Activity :: Below are records with pictures. Transcribe exactly, and only, the lines from the line with "ATOM 71 C CA" to the line with "ATOM 81 O O", both ends included, but not the pictures.

Given entries ::

- - - - -

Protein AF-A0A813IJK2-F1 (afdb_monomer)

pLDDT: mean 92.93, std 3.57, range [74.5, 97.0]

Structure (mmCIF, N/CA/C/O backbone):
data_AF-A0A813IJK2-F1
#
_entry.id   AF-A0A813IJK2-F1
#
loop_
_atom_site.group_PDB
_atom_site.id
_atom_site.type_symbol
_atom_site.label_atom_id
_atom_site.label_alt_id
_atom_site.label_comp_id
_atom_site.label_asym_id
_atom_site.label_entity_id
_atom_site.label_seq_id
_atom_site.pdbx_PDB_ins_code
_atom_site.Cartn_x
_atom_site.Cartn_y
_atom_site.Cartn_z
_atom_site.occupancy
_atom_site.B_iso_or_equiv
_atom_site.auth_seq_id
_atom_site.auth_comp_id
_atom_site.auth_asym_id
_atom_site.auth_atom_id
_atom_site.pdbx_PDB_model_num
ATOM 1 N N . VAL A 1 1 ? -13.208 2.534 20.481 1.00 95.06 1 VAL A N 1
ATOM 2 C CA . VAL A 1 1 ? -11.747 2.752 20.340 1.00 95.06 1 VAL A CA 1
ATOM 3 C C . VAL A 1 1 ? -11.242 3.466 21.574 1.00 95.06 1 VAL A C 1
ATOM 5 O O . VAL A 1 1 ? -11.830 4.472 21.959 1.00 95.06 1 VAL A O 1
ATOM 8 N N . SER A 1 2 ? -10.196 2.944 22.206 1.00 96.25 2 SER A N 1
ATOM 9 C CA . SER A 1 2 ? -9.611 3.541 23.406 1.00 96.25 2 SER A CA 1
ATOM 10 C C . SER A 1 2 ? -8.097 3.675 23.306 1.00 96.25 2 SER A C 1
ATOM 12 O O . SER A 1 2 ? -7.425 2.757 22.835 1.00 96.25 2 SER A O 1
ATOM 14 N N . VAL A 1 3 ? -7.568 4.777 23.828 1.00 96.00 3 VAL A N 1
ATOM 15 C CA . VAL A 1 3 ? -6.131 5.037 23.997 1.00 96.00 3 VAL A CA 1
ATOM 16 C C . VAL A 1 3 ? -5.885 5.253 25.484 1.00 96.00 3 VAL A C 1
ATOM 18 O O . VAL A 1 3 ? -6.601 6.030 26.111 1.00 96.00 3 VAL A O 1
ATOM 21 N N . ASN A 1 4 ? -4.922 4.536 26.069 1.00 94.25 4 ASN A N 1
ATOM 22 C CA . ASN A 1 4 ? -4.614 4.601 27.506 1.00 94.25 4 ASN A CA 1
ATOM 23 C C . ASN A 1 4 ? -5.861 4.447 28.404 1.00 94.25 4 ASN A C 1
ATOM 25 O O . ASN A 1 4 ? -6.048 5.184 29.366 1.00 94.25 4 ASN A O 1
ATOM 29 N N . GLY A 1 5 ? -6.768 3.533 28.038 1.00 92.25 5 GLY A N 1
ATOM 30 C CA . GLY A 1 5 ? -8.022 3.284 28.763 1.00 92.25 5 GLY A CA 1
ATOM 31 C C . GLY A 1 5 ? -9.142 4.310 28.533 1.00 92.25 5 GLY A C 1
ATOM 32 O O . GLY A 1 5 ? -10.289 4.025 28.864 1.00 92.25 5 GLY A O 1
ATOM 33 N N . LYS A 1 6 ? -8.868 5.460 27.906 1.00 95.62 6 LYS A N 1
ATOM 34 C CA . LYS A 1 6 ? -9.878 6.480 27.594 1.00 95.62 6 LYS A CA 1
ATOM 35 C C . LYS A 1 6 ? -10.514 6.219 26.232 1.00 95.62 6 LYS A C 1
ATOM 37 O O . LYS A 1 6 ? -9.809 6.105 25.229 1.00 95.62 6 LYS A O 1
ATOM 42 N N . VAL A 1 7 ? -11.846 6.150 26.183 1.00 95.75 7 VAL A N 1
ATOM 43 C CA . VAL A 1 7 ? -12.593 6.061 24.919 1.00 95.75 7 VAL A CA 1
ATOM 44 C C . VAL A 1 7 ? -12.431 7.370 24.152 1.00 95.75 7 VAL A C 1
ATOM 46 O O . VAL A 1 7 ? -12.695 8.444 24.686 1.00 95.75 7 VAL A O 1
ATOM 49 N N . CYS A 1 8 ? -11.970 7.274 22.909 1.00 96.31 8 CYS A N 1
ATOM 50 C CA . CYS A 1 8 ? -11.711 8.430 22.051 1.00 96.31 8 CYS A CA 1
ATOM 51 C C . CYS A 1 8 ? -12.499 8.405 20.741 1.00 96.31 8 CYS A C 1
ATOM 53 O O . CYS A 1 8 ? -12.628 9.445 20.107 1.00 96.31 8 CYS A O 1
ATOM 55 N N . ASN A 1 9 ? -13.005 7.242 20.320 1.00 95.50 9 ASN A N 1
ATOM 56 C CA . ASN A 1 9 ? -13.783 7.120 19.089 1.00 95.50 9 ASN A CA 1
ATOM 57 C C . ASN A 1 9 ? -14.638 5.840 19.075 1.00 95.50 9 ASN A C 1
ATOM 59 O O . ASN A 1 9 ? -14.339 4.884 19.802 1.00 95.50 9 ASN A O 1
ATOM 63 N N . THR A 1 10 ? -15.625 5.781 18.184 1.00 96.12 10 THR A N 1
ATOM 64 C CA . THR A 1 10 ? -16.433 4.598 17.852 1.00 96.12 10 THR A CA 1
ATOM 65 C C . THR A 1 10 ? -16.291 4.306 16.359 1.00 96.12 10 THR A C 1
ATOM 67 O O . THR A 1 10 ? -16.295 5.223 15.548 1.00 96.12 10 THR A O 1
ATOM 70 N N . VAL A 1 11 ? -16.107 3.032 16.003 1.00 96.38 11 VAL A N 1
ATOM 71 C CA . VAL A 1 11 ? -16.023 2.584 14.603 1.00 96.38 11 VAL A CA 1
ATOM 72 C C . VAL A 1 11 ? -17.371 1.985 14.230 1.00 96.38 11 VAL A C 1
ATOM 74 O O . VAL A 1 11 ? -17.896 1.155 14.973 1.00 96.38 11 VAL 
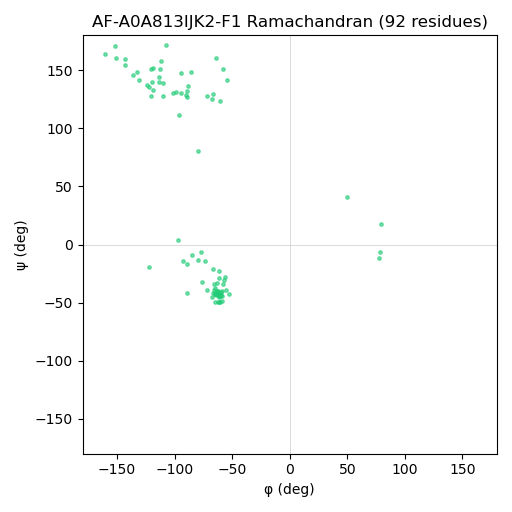A O 1
ATOM 77 N N . HIS A 1 12 ? -17.909 2.412 13.097 1.00 96.31 12 HIS A N 1
ATOM 78 C CA . HIS A 1 12 ? -19.190 1.984 12
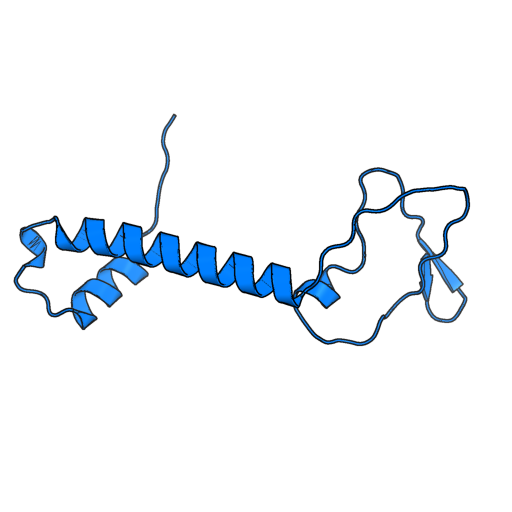.553 1.00 96.31 12 HIS A CA 1
ATOM 79 C C . HIS A 1 12 ? -19.004 1.082 11.326 1.00 96.31 12 HIS A C 1
ATOM 81 O O . HIS A 1 12 ? -17.894 0.900 10.825 1.00 96.31 12 HIS A O 1
ATOM 87 N N . GLU A 1 13 ? -20.102 0.497 10.851 1.00 96.25 13 GLU A N 1
ATOM 88 C CA . GLU A 1 13 ? -20.108 -0.303 9.627 1.00 96.25 13 GLU A CA 1
ATOM 89 C C . GLU A 1 13 ? -19.546 0.489 8.433 1.00 96.25 13 GLU A C 1
ATOM 91 O O . GLU A 1 13 ? -19.736 1.700 8.323 1.00 96.25 13 GLU A O 1
ATOM 96 N N . GLY A 1 14 ? -18.791 -0.193 7.569 1.00 95.69 14 GLY A N 1
ATOM 97 C CA . GLY A 1 14 ? -18.104 0.419 6.427 1.00 95.69 14 GLY A CA 1
ATOM 98 C C . GLY A 1 14 ? -16.808 1.163 6.772 1.00 95.69 14 GLY A C 1
ATOM 99 O O . GLY A 1 14 ? -16.081 1.564 5.866 1.00 95.69 14 GLY A O 1
ATOM 100 N N . GLN A 1 15 ? -16.468 1.324 8.055 1.00 95.75 15 GLN A N 1
ATOM 101 C CA . GLN A 1 15 ? -15.231 1.986 8.470 1.00 95.75 15 GLN A CA 1
ATOM 102 C C . GLN A 1 15 ? -14.093 0.990 8.723 1.00 95.75 15 GLN A C 1
ATOM 104 O O . GLN A 1 15 ? -14.296 -0.124 9.206 1.00 95.75 15 GLN A O 1
ATOM 109 N N . ALA A 1 16 ? -12.863 1.425 8.443 1.00 94.38 16 ALA A N 1
ATOM 110 C CA . ALA A 1 16 ? -11.646 0.644 8.644 1.00 94.38 16 ALA A CA 1
ATOM 111 C C . ALA A 1 16 ? -10.775 1.221 9.773 1.00 94.38 16 ALA A C 1
ATOM 113 O O . ALA A 1 16 ? -10.839 2.407 10.098 1.00 94.38 16 ALA A O 1
ATOM 114 N N . PHE A 1 17 ? -9.912 0.387 10.357 1.00 93.81 17 PHE A N 1
ATOM 115 C CA . PHE A 1 17 ? -8.925 0.795 11.359 1.00 93.81 17 PHE A CA 1
ATOM 116 C C . PHE A 1 17 ? -7.615 0.017 11.189 1.00 93.81 17 PHE A C 1
ATOM 118 O O . PHE A 1 17 ? -7.578 -1.059 10.601 1.00 93.81 17 PHE A O 1
ATOM 125 N N . GLY A 1 18 ? -6.515 0.552 11.730 1.00 91.88 18 GLY A N 1
ATOM 126 C CA . GLY A 1 18 ? -5.231 -0.155 11.763 1.00 91.88 18 GLY A CA 1
ATOM 127 C C . GLY A 1 18 ? -4.429 -0.142 10.457 1.00 91.88 18 GLY A C 1
ATOM 128 O O . GLY A 1 18 ? -3.500 -0.937 10.342 1.00 91.88 18 GLY A O 1
ATOM 129 N N . GLY A 1 19 ? -4.732 0.765 9.520 1.00 90.25 19 GLY A N 1
ATOM 130 C CA . GLY A 1 19 ? -4.053 0.859 8.218 1.00 90.25 19 GLY A CA 1
ATOM 131 C C . GLY A 1 19 ? -2.532 1.048 8.297 1.00 90.25 19 GLY A C 1
ATOM 132 O O . GLY A 1 19 ? -1.811 0.507 7.468 1.00 90.25 19 GLY A O 1
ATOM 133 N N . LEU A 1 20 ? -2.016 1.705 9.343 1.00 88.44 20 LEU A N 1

- - - - -

Result of the task ::
ATOM 71 C CA . VAL A 1 11 ? -16.023 2.584 14.603 1.00 96.38 11 VAL A CA 1
ATOM 72 C C . VAL A 1 11 ? -17.371 1.985 14.230 1.00 96.38 11 VAL A C 1
ATOM 74 O O . VAL A 1 11 ? -17.896 1.155 14.973 1.00 96.38 11 VAL 
A O 1
ATOM 77 N N . HIS A 1 12 ? -17.909 2.412 13.097 1.00 96.31 12 HIS A N 1
ATOM 78 C CA . HIS A 1 12 ? -19.190 1.984 12
.553 1.00 96.31 12 HIS A CA 1
ATOM 79 C C . HIS A 1 12 ? -19.004 1.082 11.326 1.00 96.31 12 HIS A C 1
ATOM 81 O O . HIS A 1 12 ? -17.894 0.900 10.825 1.00 96.31 12 HIS A O 1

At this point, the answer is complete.